[vhost,v2,8/8] vdpa/mlx5: Add mkey leak detection
Commit Message
Track allocated mrs in a list and show warning when leaks are detected
on device free or reset.
Signed-off-by: Dragos Tatulea <dtatulea@nvidia.com>
Reviewed-by: Gal Pressman <gal@nvidia.com>
---
drivers/vdpa/mlx5/core/mlx5_vdpa.h | 2 ++
drivers/vdpa/mlx5/core/mr.c | 23 +++++++++++++++++++++++
drivers/vdpa/mlx5/net/mlx5_vnet.c | 2 ++
3 files changed, 27 insertions(+)
Comments
On Tue, Dec 5, 2023 at 11:47 AM Dragos Tatulea <dtatulea@nvidia.com> wrote:
>
> Track allocated mrs in a list and show warning when leaks are detected
> on device free or reset.
>
> Signed-off-by: Dragos Tatulea <dtatulea@nvidia.com>
> Reviewed-by: Gal Pressman <gal@nvidia.com>
Acked-by: Eugenio Pérez <eperezma@redhat.com>
> ---
> drivers/vdpa/mlx5/core/mlx5_vdpa.h | 2 ++
> drivers/vdpa/mlx5/core/mr.c | 23 +++++++++++++++++++++++
> drivers/vdpa/mlx5/net/mlx5_vnet.c | 2 ++
> 3 files changed, 27 insertions(+)
>
> diff --git a/drivers/vdpa/mlx5/core/mlx5_vdpa.h b/drivers/vdpa/mlx5/core/mlx5_vdpa.h
> index 1a0d27b6e09a..50aac8fe57ef 100644
> --- a/drivers/vdpa/mlx5/core/mlx5_vdpa.h
> +++ b/drivers/vdpa/mlx5/core/mlx5_vdpa.h
> @@ -37,6 +37,7 @@ struct mlx5_vdpa_mr {
> bool user_mr;
>
> refcount_t refcount;
> + struct list_head mr_list;
> };
>
> struct mlx5_vdpa_resources {
> @@ -95,6 +96,7 @@ struct mlx5_vdpa_dev {
> u32 generation;
>
> struct mlx5_vdpa_mr *mr[MLX5_VDPA_NUM_AS];
> + struct list_head mr_list_head;
> /* serialize mr access */
> struct mutex mr_mtx;
> struct mlx5_control_vq cvq;
> diff --git a/drivers/vdpa/mlx5/core/mr.c b/drivers/vdpa/mlx5/core/mr.c
> index c7dc8914354a..4758914ccf86 100644
> --- a/drivers/vdpa/mlx5/core/mr.c
> +++ b/drivers/vdpa/mlx5/core/mr.c
> @@ -508,6 +508,8 @@ static void _mlx5_vdpa_destroy_mr(struct mlx5_vdpa_dev *mvdev, struct mlx5_vdpa_
>
> vhost_iotlb_free(mr->iotlb);
>
> + list_del(&mr->mr_list);
> +
> kfree(mr);
> }
>
> @@ -560,12 +562,31 @@ void mlx5_vdpa_update_mr(struct mlx5_vdpa_dev *mvdev,
> mutex_unlock(&mvdev->mr_mtx);
> }
>
> +static void mlx5_vdpa_show_mr_leaks(struct mlx5_vdpa_dev *mvdev)
> +{
> + struct mlx5_vdpa_mr *mr;
> +
> + mutex_lock(&mvdev->mr_mtx);
> +
> + list_for_each_entry(mr, &mvdev->mr_list_head, mr_list) {
> +
> + mlx5_vdpa_warn(mvdev, "mkey still alive after resource delete: "
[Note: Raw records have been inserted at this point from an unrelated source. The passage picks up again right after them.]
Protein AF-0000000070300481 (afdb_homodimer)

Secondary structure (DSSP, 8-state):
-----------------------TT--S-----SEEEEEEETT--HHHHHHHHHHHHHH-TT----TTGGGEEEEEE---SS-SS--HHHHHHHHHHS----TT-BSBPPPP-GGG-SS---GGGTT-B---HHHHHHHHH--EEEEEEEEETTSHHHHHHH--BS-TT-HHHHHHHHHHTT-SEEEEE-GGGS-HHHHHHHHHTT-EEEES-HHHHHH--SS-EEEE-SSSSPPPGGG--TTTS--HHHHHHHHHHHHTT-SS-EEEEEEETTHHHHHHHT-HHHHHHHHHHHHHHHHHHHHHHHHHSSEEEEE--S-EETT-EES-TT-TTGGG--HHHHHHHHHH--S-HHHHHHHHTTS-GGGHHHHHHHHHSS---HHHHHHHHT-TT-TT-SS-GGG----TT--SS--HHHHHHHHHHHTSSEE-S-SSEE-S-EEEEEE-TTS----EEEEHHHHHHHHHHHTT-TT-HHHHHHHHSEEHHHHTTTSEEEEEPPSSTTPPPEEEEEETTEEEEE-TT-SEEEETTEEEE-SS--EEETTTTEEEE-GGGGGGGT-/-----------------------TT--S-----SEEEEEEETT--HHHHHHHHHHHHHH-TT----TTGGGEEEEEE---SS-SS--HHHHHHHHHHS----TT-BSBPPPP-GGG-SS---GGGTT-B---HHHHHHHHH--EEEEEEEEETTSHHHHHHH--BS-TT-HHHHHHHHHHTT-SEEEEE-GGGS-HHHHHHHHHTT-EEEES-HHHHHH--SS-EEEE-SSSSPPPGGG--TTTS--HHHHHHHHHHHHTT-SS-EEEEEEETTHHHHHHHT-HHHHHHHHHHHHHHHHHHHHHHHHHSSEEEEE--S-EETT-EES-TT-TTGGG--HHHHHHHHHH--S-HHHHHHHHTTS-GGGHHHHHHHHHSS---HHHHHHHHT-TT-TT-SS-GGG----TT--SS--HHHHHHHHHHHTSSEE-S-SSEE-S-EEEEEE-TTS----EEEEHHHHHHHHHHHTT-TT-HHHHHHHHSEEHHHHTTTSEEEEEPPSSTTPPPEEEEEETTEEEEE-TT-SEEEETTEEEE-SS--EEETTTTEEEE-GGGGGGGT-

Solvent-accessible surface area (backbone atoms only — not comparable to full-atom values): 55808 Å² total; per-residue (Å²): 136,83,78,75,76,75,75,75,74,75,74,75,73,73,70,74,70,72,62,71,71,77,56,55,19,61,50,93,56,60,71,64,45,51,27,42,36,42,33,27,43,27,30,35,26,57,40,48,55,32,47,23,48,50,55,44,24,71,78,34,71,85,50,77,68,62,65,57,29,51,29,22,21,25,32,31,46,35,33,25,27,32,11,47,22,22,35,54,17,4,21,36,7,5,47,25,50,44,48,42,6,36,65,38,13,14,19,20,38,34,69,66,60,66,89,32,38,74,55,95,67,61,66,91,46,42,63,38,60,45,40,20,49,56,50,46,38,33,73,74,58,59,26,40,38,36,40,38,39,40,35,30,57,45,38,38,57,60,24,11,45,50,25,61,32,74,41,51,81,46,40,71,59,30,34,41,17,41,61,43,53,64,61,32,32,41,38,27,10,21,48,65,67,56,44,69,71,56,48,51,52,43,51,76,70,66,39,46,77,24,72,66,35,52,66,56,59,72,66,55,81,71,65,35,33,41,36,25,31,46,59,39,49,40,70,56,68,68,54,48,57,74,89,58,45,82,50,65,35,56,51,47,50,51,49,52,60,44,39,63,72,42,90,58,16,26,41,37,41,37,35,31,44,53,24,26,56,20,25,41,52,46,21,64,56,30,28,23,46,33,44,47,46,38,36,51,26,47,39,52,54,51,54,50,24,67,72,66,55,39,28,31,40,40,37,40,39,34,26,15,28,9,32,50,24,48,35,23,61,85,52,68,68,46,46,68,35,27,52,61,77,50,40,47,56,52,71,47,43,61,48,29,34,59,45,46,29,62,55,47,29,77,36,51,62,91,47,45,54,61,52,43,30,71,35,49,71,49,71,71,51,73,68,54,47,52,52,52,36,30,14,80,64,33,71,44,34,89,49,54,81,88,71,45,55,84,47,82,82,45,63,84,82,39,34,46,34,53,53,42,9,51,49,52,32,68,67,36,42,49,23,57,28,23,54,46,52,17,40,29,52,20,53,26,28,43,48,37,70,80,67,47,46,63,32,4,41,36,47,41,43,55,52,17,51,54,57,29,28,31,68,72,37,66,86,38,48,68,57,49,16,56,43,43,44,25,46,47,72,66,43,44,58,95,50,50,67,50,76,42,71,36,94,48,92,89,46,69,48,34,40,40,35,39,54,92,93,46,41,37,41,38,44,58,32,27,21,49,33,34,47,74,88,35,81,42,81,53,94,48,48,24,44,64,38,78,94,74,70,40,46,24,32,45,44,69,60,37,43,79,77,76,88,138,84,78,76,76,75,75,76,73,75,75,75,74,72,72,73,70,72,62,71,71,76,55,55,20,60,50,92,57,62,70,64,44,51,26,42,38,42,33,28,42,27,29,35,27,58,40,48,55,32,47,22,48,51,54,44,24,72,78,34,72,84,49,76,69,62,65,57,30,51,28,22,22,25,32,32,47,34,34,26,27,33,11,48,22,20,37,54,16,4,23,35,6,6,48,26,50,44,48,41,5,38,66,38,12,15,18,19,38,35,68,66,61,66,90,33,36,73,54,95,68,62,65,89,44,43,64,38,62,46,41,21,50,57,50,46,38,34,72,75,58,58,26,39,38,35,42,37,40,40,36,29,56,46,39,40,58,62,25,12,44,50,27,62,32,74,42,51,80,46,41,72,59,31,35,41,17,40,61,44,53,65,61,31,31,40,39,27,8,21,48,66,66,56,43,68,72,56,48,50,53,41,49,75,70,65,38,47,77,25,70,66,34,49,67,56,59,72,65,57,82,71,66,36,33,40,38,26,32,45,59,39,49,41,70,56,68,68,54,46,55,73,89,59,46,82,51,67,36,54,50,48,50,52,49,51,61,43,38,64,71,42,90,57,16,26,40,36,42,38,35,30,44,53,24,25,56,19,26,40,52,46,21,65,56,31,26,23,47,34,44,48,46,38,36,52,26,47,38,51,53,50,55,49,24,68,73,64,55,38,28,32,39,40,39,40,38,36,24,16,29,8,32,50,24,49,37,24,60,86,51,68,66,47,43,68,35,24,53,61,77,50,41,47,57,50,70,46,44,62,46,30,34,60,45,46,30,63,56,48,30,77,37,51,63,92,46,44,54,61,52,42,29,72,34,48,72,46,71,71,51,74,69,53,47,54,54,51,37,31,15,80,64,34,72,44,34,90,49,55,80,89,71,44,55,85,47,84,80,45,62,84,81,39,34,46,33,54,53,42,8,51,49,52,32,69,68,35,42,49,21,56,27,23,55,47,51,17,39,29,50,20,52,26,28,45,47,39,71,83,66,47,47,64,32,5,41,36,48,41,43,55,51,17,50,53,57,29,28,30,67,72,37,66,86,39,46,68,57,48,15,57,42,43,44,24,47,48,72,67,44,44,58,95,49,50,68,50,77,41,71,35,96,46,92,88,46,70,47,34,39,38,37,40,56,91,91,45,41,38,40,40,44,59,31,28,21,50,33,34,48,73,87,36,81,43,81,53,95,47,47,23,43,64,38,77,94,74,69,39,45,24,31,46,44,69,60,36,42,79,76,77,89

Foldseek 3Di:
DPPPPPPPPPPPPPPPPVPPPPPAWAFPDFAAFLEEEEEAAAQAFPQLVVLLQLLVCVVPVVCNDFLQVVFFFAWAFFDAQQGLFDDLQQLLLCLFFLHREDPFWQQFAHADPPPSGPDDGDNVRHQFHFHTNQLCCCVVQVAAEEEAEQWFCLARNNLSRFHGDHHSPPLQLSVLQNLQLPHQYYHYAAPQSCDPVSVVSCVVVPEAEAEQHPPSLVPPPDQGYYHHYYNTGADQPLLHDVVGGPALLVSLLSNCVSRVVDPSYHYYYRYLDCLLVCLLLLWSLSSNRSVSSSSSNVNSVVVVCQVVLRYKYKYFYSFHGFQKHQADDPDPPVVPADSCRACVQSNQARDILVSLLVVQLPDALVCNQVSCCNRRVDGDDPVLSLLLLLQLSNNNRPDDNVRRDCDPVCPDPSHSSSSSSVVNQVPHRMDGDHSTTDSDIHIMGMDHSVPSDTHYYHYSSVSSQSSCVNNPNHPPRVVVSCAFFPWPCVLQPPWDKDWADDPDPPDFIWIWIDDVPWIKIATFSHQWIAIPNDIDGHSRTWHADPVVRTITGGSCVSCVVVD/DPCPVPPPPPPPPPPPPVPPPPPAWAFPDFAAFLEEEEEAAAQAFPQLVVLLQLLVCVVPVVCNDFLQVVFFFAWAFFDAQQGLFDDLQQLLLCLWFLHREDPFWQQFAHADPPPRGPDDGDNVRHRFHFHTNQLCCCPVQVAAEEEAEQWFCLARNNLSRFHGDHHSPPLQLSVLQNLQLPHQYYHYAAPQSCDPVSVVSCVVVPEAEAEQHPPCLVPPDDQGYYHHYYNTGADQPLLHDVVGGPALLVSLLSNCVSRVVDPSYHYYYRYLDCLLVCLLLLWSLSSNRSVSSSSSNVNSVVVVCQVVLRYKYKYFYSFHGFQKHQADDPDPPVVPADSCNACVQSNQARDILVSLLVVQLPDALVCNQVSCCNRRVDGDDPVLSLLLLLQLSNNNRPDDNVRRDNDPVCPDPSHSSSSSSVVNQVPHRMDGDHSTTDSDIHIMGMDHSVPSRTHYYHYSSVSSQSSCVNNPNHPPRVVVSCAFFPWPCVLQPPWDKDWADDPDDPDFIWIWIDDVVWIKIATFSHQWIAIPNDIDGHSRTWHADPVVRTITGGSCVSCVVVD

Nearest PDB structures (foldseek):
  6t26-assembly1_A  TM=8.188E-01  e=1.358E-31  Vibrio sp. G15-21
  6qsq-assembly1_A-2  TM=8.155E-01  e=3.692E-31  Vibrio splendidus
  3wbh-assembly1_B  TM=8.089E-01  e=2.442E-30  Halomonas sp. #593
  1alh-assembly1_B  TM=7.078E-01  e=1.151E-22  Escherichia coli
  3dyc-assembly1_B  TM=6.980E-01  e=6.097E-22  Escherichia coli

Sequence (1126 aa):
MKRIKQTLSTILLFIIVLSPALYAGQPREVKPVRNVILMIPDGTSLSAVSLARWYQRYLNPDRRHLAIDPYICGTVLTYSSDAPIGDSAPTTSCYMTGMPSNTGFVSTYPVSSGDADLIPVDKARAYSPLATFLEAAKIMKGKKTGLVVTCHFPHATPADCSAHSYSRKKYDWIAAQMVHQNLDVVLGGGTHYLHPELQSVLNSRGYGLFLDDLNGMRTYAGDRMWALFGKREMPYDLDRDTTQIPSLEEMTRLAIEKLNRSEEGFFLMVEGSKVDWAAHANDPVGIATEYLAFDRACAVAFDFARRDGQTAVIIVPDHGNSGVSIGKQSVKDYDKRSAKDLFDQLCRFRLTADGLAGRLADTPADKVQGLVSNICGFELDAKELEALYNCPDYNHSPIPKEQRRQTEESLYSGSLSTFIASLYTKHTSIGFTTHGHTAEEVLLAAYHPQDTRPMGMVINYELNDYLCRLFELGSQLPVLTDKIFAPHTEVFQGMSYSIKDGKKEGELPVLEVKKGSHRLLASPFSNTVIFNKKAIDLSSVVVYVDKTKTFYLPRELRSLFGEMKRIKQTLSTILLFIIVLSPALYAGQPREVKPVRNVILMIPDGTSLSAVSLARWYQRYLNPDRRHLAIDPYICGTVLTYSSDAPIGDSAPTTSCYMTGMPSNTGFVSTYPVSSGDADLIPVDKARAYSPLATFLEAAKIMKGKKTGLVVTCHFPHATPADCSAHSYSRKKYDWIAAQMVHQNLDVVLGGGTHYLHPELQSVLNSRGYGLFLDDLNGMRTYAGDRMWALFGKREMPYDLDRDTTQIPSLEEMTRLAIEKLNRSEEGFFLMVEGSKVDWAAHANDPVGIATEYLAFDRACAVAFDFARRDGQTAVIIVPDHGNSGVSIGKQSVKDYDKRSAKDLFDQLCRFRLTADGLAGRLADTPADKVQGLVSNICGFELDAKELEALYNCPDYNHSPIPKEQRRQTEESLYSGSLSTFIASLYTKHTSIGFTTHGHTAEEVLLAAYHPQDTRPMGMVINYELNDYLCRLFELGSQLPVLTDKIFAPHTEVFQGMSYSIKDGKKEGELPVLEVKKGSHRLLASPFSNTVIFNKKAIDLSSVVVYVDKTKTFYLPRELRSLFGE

> + "mr: %p, mkey: 0x%x, refcount: %u\n",
> + mr, mr->mkey, refcount_read(&mr->refcount));
> + }
> +
> + mutex_unlock(&mvdev->mr_mtx);
> +
> +}
> +
> void mlx5_vdpa_destroy_mr_resources(struct mlx5_vdpa_dev *mvdev)
> {
> for (int i = 0; i < MLX5_VDPA_NUM_AS; i++)
> mlx5_vdpa_update_mr(mvdev, NULL, i);
>
> prune_iotlb(mvdev->cvq.iotlb);
> +
> + mlx5_vdpa_show_mr_leaks(mvdev);
> }
>
> static int _mlx5_vdpa_create_mr(struct mlx5_vdpa_dev *mvdev,
> @@ -592,6 +613,8 @@ static int _mlx5_vdpa_create_mr(struct mlx5_vdpa_dev *mvdev,
> if (err)
> goto err_iotlb;
>
> + list_add_tail(&mr->mr_list, &mvdev->mr_list_head);
> +
> return 0;
>
> err_iotlb:
> diff --git a/drivers/vdpa/mlx5/net/mlx5_vnet.c b/drivers/vdpa/mlx5/net/mlx5_vnet.c
> index 133cbb66dcfe..778821bab7d9 100644
> --- a/drivers/vdpa/mlx5/net/mlx5_vnet.c
> +++ b/drivers/vdpa/mlx5/net/mlx5_vnet.c
> @@ -3722,6 +3722,8 @@ static int mlx5_vdpa_dev_add(struct vdpa_mgmt_dev *v_mdev, const char *name,
> if (err)
> goto err_mpfs;
>
> + INIT_LIST_HEAD(&mvdev->mr_list_head);
> +
> if (MLX5_CAP_GEN(mvdev->mdev, umem_uid_0)) {
> err = mlx5_vdpa_create_dma_mr(mvdev);
> if (err)
> --
> 2.42.0
>
@@ -37,6 +37,7 @@ struct mlx5_vdpa_mr {
bool user_mr;
refcount_t refcount;
+ struct list_head mr_list;
};
struct mlx5_vdpa_resources {
@@ -95,6 +96,7 @@ struct mlx5_vdpa_dev {
u32 generation;
struct mlx5_vdpa_mr *mr[MLX5_VDPA_NUM_AS];
+ struct list_head mr_list_head;
/* serialize mr access */
struct mutex mr_mtx;
struct mlx5_control_vq cvq;
@@ -508,6 +508,8 @@ static void _mlx5_vdpa_destroy_mr(struct mlx5_vdpa_dev *mvdev, struct mlx5_vdpa_
vhost_iotlb_free(mr->iotlb);
+ list_del(&mr->mr_list);
+
kfree(mr);
}
@@ -560,12 +562,31 @@ void mlx5_vdpa_update_mr(struct mlx5_vdpa_dev *mvdev,
mutex_unlock(&mvdev->mr_mtx);
}
+static void mlx5_vdpa_show_mr_leaks(struct mlx5_vdpa_dev *mvdev)
+{
+ struct mlx5_vdpa_mr *mr;
+
+ mutex_lock(&mvdev->mr_mtx);
+
+ list_for_each_entry(mr, &mvdev->mr_list_head, mr_list) {
+
+ mlx5_vdpa_warn(mvdev, "mkey still alive after resource delete: "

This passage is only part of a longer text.